У ВОЙНЫ НЕ ЖЕНСКОЕ ЛИЦО
(Публикация из газеты «Антиспрут» №11(440) от 11 марта 2002 года).
ДОЧЬ ЗА ОТЦА
Анна Кравцова (ныне Мачулина из станицы Медвёдовской) была на фронте почти три года и осталась жива. Удивительно даже не то, что женщина, менее всего приспособленная к войне, уцелела в аду. Поражает, что этой, с позволения сказать, женщине было 15 лет, когда она надела военную шинель, и росточком она едва превозмогала отметку полтора метра, по каковой причине шинель на ней почти волочилась по земле. В гимнастерку она могла бы укутаться как в кокон, а в кирзовый сапог ей ничего не стоило уместить сразу обе свои ножки, чего она, однако, не делала, так как ей крайне необходимо было протопать этими ножками от Адлера до самого города Берлина, что она и претворила в жизнь, в конечном счете.
Отец ее, военный человек, на волне революционного романтизма в тридцатом году оказался в деревне в числе так называемых 25-тысячников, направленных поднимать колхозы. Там он получил нож в спину, подорвавший его здоровье, перешел на партийную работу, но с первых дней войны добровольцем напросился на фронт и в начале сорок второго погиб.

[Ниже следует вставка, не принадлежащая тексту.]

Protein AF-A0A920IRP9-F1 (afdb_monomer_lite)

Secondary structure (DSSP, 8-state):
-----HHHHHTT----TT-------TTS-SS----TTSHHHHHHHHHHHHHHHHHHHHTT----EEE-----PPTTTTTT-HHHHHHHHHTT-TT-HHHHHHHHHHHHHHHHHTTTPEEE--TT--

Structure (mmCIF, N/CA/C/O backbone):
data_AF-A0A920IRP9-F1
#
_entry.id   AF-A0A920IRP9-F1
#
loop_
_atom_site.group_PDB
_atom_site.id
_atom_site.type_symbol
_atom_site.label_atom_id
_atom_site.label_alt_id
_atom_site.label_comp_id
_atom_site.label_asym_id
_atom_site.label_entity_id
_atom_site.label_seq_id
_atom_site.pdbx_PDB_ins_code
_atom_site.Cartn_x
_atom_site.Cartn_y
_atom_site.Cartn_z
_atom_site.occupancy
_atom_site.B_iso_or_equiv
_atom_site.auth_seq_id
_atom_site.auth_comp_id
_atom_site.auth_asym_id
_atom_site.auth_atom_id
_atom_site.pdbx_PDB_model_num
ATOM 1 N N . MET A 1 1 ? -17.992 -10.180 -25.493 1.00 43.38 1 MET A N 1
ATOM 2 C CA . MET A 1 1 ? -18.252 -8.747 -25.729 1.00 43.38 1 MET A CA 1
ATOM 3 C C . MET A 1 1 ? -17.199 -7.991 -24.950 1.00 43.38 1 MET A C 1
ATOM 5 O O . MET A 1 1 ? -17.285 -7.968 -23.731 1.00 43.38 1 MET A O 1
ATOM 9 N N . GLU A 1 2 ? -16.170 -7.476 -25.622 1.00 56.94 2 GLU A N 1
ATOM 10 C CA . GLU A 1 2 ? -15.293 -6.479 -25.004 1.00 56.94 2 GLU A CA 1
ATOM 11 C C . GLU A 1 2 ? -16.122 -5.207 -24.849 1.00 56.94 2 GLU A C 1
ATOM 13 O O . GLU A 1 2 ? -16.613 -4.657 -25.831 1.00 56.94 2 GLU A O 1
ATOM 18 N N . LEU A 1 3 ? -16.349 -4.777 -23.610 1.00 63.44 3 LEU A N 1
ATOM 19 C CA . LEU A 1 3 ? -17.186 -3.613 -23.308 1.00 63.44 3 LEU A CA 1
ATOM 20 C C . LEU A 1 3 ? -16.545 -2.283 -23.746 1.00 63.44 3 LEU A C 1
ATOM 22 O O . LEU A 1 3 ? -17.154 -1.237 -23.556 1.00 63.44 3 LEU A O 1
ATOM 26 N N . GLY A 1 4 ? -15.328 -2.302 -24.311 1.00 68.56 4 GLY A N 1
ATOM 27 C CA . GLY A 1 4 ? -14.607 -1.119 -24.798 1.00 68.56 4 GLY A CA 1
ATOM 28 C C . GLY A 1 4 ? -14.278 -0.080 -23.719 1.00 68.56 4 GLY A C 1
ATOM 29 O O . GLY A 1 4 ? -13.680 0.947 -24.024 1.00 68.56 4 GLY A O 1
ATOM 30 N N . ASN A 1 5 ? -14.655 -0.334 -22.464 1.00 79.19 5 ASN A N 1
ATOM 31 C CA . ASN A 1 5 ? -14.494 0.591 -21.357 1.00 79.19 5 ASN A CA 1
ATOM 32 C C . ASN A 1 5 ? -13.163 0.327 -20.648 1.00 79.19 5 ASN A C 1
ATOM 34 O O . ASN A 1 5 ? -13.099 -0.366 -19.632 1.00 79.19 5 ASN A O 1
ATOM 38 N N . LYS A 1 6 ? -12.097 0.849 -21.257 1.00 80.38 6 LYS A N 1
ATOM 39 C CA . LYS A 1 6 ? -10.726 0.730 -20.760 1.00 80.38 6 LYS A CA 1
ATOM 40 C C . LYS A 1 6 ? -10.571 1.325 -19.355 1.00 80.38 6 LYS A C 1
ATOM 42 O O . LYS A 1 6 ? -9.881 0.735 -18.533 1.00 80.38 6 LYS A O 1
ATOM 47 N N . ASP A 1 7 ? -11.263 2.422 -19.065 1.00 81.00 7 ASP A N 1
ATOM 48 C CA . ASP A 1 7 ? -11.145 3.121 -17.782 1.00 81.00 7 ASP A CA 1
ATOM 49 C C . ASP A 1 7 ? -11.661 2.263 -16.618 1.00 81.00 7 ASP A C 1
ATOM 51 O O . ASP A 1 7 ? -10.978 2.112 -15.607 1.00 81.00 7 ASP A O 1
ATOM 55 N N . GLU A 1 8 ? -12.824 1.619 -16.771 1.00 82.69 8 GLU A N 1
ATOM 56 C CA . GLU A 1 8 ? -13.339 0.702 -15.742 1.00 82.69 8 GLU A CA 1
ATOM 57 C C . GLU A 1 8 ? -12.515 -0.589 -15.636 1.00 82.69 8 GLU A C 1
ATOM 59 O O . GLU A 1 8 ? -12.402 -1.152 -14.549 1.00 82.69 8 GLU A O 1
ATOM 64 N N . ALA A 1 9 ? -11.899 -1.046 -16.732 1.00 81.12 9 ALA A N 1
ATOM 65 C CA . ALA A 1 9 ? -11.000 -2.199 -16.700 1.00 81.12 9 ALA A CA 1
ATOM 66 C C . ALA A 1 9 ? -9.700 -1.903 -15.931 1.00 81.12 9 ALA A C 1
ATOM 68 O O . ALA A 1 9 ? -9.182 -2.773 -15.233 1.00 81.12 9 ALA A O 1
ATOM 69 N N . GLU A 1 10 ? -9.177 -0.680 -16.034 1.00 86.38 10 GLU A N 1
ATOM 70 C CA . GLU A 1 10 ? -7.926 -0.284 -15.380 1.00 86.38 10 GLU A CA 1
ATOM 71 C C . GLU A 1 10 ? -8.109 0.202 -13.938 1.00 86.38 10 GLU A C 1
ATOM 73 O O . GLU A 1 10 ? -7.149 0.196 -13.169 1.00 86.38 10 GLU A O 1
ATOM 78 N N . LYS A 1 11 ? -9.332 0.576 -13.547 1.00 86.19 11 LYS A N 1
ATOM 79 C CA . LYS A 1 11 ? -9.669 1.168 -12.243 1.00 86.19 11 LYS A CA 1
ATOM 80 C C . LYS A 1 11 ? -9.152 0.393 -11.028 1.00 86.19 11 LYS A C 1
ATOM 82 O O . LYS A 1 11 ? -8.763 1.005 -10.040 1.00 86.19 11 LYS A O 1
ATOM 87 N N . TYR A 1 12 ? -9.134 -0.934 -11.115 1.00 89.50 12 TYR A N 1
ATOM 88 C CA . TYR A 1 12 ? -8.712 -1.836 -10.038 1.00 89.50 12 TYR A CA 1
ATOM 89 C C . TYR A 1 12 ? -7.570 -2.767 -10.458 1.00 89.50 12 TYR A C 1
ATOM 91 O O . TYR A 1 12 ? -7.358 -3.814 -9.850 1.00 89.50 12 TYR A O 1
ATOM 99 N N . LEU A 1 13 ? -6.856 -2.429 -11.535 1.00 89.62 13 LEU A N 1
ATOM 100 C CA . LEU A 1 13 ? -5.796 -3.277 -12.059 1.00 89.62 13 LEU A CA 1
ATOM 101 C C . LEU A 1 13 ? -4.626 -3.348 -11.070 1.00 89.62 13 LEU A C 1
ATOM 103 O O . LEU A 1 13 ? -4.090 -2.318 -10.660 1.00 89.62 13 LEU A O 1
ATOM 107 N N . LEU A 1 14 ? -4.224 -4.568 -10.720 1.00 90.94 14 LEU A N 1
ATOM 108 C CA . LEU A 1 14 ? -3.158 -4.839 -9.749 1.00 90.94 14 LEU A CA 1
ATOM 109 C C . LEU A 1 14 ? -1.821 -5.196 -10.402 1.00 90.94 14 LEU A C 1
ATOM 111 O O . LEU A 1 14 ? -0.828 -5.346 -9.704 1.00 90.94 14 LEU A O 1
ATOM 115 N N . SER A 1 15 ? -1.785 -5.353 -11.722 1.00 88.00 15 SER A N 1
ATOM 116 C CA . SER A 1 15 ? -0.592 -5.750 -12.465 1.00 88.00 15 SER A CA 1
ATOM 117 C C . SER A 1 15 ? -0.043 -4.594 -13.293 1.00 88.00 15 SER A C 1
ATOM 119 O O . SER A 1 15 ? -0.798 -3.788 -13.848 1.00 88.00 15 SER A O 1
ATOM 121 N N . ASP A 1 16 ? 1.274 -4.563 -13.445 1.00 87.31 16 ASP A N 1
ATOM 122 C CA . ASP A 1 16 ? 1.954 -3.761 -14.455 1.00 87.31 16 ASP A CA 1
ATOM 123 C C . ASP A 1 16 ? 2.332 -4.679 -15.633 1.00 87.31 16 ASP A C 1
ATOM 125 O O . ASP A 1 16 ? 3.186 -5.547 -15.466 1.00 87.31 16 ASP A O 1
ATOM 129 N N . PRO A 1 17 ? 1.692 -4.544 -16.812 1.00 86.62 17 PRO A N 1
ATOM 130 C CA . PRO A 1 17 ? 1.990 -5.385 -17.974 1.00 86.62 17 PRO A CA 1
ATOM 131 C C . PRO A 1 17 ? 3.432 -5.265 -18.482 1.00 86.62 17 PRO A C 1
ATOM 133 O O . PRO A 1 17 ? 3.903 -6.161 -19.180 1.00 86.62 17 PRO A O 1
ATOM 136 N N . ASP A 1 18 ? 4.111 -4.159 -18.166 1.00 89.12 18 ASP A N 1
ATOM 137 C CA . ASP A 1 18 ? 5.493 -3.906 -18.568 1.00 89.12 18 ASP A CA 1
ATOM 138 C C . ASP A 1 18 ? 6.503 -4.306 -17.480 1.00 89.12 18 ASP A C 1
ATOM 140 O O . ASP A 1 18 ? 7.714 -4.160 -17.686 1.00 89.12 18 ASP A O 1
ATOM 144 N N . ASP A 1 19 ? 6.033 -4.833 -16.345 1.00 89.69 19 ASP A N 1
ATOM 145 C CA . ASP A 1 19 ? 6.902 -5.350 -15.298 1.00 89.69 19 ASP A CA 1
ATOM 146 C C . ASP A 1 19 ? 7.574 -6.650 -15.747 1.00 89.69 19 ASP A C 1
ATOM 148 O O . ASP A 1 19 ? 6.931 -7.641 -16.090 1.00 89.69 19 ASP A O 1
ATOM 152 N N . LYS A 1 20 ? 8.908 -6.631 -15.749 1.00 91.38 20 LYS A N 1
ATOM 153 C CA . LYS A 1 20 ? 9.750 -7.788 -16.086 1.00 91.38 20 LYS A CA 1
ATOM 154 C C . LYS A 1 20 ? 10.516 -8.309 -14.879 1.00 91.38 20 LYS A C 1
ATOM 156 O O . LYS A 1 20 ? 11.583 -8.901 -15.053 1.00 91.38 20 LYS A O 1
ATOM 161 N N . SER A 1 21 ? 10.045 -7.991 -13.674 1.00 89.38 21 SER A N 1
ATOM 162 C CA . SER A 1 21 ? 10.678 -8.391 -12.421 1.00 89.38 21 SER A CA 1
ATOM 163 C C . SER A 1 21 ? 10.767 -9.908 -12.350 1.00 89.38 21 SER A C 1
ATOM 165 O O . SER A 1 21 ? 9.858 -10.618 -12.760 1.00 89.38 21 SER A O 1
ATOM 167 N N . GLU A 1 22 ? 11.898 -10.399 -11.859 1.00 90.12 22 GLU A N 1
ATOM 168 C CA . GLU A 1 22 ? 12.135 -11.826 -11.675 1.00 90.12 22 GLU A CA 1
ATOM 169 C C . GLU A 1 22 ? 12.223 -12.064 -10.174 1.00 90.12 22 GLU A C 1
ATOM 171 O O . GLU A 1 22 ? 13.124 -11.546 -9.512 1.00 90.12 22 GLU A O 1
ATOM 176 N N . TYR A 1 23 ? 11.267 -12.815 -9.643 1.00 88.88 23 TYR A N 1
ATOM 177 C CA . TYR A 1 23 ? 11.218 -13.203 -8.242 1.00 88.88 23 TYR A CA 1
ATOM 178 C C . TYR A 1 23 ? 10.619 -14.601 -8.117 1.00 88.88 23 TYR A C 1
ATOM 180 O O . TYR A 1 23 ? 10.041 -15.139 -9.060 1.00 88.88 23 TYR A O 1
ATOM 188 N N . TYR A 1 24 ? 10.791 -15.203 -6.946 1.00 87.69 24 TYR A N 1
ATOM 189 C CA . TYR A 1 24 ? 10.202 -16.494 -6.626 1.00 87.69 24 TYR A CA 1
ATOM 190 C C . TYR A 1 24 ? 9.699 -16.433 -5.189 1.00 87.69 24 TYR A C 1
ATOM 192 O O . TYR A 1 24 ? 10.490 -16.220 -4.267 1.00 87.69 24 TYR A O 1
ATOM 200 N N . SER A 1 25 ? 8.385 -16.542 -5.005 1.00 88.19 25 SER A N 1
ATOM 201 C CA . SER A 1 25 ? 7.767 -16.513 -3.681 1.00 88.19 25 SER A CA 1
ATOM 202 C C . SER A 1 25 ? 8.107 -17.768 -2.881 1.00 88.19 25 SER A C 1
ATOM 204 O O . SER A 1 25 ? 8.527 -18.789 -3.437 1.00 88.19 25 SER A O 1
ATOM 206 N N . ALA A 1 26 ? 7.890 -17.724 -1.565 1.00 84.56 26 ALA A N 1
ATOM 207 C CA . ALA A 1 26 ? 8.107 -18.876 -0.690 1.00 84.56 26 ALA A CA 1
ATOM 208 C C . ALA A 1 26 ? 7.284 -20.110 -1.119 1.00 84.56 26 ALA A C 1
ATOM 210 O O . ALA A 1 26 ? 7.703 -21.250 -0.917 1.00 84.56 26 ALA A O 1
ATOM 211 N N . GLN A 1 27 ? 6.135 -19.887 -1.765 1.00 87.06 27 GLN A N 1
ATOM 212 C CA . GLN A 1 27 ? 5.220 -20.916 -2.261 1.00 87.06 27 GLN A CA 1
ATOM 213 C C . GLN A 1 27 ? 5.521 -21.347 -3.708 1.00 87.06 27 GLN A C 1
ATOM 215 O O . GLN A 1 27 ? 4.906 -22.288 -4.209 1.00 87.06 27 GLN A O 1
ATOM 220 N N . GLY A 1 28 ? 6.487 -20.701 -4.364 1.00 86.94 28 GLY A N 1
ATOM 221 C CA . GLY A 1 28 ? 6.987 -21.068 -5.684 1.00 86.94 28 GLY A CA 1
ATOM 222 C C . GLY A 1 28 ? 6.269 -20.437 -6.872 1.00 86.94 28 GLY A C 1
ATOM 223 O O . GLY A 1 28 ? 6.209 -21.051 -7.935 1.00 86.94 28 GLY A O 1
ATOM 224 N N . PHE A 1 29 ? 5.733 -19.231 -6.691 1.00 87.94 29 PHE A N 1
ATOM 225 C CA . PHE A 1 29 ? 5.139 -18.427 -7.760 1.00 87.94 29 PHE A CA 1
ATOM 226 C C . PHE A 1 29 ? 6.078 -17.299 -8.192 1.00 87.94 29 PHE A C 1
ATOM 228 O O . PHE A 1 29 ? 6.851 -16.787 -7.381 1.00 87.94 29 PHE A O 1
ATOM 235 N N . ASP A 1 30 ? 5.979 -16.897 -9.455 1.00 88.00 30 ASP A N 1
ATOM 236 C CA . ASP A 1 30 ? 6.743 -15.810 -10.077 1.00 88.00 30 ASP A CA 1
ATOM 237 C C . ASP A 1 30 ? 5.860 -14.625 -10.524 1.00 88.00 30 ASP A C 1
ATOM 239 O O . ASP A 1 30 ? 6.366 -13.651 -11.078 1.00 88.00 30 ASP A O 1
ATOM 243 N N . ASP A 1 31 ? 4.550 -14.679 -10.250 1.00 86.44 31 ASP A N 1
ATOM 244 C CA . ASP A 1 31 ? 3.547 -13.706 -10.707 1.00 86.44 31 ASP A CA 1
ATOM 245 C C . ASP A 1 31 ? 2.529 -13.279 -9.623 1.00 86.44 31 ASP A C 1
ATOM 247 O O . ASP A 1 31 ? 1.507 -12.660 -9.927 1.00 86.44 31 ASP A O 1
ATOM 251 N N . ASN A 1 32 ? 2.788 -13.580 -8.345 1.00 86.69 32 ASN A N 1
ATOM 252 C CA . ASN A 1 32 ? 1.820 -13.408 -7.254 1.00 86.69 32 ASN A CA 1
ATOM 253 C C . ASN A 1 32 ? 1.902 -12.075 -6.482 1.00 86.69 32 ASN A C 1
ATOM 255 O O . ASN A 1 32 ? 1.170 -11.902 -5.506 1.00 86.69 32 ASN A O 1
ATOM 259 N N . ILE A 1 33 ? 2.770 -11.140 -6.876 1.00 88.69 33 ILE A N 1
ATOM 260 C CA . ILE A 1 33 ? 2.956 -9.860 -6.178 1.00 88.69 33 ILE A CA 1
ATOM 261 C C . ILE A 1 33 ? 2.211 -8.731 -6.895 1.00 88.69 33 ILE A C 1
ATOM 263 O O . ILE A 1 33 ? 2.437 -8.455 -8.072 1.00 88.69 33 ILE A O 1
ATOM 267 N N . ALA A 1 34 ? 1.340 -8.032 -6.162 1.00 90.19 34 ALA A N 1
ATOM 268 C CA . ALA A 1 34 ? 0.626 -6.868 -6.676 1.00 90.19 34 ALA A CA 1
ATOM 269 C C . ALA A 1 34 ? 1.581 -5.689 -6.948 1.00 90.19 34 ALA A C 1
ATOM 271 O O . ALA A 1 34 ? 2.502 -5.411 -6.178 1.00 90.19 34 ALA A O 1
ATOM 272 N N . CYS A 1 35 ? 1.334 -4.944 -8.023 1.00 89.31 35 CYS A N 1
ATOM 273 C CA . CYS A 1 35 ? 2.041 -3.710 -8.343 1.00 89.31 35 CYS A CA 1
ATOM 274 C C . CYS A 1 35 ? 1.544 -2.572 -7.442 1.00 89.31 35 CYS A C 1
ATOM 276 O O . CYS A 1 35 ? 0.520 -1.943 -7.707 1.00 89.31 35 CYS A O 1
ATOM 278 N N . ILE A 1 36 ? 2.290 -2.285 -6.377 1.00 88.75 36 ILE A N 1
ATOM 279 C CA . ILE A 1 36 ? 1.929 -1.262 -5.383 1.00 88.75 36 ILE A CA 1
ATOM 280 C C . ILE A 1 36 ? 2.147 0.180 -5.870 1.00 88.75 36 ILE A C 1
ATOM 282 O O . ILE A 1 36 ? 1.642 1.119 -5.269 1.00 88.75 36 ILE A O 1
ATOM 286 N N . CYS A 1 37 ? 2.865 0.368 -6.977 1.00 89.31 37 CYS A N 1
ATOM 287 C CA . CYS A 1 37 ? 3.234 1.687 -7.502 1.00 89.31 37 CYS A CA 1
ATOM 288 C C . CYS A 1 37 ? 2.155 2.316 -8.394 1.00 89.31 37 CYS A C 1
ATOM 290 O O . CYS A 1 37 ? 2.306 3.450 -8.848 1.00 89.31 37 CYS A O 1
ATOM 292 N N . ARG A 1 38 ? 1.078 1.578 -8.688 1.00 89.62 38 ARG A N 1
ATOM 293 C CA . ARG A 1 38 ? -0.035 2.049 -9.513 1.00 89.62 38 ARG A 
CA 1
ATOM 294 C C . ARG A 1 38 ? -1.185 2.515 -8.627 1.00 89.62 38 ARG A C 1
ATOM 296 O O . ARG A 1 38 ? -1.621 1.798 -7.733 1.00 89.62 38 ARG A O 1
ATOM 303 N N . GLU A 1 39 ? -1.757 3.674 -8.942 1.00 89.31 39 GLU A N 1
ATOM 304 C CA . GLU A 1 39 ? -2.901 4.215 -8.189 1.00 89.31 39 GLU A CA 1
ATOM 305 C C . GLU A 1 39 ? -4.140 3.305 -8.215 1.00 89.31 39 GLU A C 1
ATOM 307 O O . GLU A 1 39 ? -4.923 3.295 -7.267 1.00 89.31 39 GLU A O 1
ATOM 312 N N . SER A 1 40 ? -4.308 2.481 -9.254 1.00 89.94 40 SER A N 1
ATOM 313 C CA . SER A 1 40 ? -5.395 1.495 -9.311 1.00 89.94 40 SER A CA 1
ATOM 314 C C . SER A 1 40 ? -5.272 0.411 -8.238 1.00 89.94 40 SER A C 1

Летом немцы уже подходили к Краснодару, где жили Кравцовы, которым как семье коммуниста пришлось спешно перебраться в Адлер подальше от оккупантов, так как люди у нас в целом хорошие, но всегда найдется, кому предать.
Анна стала осаждать военкомат, желая идти на войну. Она очень любила отца и хотела мстить за него, но ее прогоняли домой, пока она не сообразила прибавить себе два года. Суетня и хаос военного времени позволили ей просочиться в наши Вооруженные Силы, ее зачислили сначала в запасной полк, стоявший в Туапсе, там налетали тучею самолеты с крестами и смешивали небо с землей: немцы бомбили нефтеперерабатывающий завод.
Хорошо, что в полку оказалась еще дивчина – Зоя, чуть постарше, они сразу подружились – вдвоем бояться легче.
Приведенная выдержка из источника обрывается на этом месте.